Instructions for the task - Given the entries that follow, write out exactly the lines starting at the one containing "ATOM 97 O O" and ending at the one containing "ATOM 103 C CA", both ends included, and only those.
/---
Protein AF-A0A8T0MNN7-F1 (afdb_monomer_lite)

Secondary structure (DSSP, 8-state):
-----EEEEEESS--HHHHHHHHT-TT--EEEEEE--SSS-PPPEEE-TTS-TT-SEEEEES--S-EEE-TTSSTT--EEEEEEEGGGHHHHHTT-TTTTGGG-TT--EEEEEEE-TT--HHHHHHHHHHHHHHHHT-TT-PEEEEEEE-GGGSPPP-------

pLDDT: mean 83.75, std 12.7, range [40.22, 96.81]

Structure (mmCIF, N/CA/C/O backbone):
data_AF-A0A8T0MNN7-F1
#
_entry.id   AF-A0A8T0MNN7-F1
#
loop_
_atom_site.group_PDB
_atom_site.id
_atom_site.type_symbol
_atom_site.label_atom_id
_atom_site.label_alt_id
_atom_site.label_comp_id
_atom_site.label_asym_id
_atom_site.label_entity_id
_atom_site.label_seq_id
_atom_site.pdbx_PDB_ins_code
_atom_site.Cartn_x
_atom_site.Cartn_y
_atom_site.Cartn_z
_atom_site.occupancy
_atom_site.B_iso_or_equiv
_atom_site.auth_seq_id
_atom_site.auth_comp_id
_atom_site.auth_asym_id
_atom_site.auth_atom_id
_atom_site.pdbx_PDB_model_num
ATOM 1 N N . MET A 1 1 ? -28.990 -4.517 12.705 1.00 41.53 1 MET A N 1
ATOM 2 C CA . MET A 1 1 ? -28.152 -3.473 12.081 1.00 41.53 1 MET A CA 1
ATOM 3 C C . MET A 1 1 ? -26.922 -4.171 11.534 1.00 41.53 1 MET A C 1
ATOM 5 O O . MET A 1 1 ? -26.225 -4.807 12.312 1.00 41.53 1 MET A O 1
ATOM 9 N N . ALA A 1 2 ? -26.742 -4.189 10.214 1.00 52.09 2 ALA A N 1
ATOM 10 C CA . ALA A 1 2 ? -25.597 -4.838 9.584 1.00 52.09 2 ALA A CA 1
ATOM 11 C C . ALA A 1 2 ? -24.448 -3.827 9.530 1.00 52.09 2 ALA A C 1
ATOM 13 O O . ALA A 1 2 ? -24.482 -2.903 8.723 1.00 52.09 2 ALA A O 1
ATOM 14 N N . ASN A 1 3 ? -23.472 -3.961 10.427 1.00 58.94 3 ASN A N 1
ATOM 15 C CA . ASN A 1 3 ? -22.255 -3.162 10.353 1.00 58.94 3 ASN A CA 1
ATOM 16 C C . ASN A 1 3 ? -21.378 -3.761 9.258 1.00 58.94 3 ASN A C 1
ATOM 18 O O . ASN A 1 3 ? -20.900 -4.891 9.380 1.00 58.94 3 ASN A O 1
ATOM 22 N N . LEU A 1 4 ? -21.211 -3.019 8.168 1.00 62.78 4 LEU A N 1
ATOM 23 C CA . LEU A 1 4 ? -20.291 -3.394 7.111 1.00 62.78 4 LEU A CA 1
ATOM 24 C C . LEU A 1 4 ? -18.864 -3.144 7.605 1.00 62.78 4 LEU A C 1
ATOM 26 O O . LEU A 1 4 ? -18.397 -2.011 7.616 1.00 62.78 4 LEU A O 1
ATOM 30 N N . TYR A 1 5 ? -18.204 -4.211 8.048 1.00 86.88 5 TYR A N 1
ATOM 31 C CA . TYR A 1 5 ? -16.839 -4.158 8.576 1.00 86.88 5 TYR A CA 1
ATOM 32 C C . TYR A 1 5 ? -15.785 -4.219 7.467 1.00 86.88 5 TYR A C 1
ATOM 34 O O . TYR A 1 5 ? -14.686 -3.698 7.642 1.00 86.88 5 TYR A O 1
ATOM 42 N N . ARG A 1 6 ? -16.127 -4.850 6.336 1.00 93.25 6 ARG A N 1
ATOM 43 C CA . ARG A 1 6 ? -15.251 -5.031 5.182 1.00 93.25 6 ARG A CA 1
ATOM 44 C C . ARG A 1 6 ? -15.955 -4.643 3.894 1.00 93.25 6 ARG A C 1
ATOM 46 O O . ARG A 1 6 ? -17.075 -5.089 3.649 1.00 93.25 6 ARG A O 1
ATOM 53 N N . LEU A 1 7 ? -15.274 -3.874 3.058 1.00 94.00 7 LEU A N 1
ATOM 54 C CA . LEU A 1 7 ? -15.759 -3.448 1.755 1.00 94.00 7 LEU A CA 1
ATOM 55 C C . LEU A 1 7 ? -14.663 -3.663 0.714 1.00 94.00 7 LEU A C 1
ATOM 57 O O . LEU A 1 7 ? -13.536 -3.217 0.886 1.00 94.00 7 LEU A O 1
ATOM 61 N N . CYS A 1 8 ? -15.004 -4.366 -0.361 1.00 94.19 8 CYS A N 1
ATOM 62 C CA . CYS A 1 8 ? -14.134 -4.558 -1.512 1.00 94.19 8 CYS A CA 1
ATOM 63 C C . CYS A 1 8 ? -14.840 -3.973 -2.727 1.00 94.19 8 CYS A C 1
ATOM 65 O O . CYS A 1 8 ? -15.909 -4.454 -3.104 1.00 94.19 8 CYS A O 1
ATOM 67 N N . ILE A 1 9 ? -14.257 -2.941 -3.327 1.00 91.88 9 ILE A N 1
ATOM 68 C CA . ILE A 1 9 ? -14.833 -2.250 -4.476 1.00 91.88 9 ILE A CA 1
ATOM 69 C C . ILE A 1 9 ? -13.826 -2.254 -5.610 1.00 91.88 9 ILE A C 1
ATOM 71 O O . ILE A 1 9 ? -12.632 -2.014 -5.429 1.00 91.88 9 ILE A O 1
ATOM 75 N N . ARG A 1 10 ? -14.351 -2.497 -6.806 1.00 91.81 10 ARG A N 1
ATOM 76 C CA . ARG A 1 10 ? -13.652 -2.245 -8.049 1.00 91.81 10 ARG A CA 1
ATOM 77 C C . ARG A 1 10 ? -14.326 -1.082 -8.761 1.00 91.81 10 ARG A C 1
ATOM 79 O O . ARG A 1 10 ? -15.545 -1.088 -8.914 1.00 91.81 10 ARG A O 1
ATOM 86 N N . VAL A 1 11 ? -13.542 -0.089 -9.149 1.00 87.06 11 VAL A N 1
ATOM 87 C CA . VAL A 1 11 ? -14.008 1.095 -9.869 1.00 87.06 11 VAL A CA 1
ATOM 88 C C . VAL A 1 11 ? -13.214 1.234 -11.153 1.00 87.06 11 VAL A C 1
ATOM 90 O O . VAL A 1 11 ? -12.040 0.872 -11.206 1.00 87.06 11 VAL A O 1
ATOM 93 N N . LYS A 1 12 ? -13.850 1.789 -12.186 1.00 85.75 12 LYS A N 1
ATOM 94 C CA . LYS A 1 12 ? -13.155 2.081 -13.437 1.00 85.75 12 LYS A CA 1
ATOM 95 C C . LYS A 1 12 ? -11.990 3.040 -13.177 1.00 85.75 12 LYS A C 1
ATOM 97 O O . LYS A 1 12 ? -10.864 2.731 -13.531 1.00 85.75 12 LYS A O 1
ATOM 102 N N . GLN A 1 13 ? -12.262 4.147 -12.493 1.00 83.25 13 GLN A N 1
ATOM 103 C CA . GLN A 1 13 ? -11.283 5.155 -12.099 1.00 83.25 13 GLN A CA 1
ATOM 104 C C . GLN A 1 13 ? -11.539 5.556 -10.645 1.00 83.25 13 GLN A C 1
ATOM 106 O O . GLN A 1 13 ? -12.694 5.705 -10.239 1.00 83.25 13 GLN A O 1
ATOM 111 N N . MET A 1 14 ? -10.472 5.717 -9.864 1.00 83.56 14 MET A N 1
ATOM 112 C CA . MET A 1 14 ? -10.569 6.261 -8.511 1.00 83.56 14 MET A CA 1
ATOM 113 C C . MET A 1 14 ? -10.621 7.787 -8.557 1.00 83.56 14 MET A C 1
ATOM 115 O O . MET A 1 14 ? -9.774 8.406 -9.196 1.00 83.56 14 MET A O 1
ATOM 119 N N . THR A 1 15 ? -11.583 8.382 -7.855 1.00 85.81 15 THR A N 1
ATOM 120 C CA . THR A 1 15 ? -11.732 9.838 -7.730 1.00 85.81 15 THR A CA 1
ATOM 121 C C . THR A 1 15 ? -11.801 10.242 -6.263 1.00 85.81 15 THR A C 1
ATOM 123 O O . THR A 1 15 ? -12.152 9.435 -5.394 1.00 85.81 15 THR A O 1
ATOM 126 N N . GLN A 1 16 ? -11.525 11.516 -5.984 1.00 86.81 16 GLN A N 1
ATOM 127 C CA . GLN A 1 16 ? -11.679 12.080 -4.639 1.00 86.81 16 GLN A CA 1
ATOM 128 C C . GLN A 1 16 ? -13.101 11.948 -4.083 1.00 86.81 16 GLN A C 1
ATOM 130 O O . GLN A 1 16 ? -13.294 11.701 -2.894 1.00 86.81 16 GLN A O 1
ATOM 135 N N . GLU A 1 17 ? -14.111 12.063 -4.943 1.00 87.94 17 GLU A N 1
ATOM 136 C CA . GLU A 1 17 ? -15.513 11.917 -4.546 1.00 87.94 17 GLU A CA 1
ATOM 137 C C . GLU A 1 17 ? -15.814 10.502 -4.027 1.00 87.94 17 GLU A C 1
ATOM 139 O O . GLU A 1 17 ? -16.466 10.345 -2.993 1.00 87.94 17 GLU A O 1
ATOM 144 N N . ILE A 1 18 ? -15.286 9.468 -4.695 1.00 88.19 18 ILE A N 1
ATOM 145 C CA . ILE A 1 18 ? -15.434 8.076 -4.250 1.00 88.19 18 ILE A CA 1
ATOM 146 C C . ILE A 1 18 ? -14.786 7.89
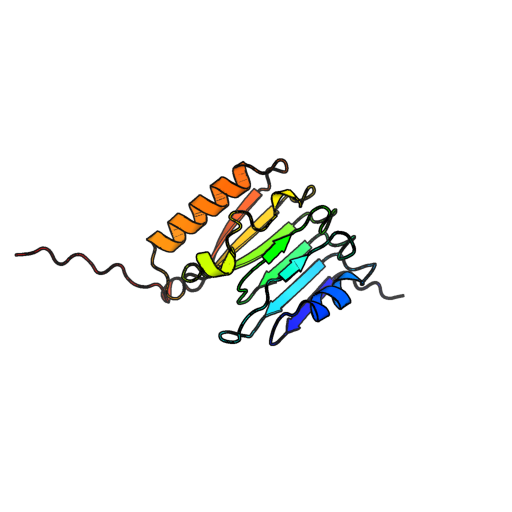8 -2.875 1.00 88.19 18 ILE A C 1
ATOM 148 O O . ILE A 1 18 ? -15.408 7.328 -1.976 1.00 88.19 18 ILE A O 1
ATOM 152 N N . LEU A 1 19 ? -13.569 8.417 -2.682 1.00 88.44 19 LEU A N 1
ATOM 153 C CA . LEU A 1 19 ? -12.892 8.358 -1.386 1.00 88.44 19 LEU A CA 1
ATOM 154 C C . LEU A 1 19 ? -13.695 9.069 -0.294 1.00 88.44 19 LEU A C 1
ATOM 156 O O . LEU A 1 19 ? -13.863 8.504 0.784 1.00 88.44 19 LEU A O 1
ATOM 160 N N . HIS A 1 20 ? -14.277 10.233 -0.587 1.00 88.50 20 HIS A N 1
ATOM 161 C CA . HIS A 1 20 ? -15.100 10.975 0.366 1.00 88.50 20 HIS A CA 1
ATOM 162 C C . HIS A 1 20 ? -16.317 10.175 0.850 1.00 88.50 20 HIS A C 1
ATOM 164 O O . HIS A 1 20 ? -16.591 10.112 2.051 1.00 88.50 20 HIS A O 1
ATOM 170 N N . ILE A 1 21 ? -17.024 9.516 -0.072 1.00 88.88 21 ILE A N 1
ATOM 171 C CA . ILE A 1 21 ? -18.194 8.687 0.250 1.00 88.88 21 ILE A CA 1
ATOM 172 C C . ILE A 1 21 ? -17.789 7.511 1.144 1.00 88.88 21 ILE A C 1
ATOM 174 O O . ILE A 1 21 ? -18.430 7.244 2.162 1.00 88.88 21 ILE A O 1
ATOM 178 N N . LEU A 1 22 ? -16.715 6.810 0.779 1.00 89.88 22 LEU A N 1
\---
Response for this exercise -
ATOM 97 O O . LYS A 1 12 ? -10.864 2.731 -13.531 1.00 85.75 12 LYS A O 1
ATOM 102 N N . GLN A 1 13 ? -12.262 4.147 -12.493 1.00 83.25 13 GLN A N 1
ATOM 103 C CA . GLN A 1 13 ? -11.283 5.155 -12.099 1.00 83.25 13 GLN A CA 1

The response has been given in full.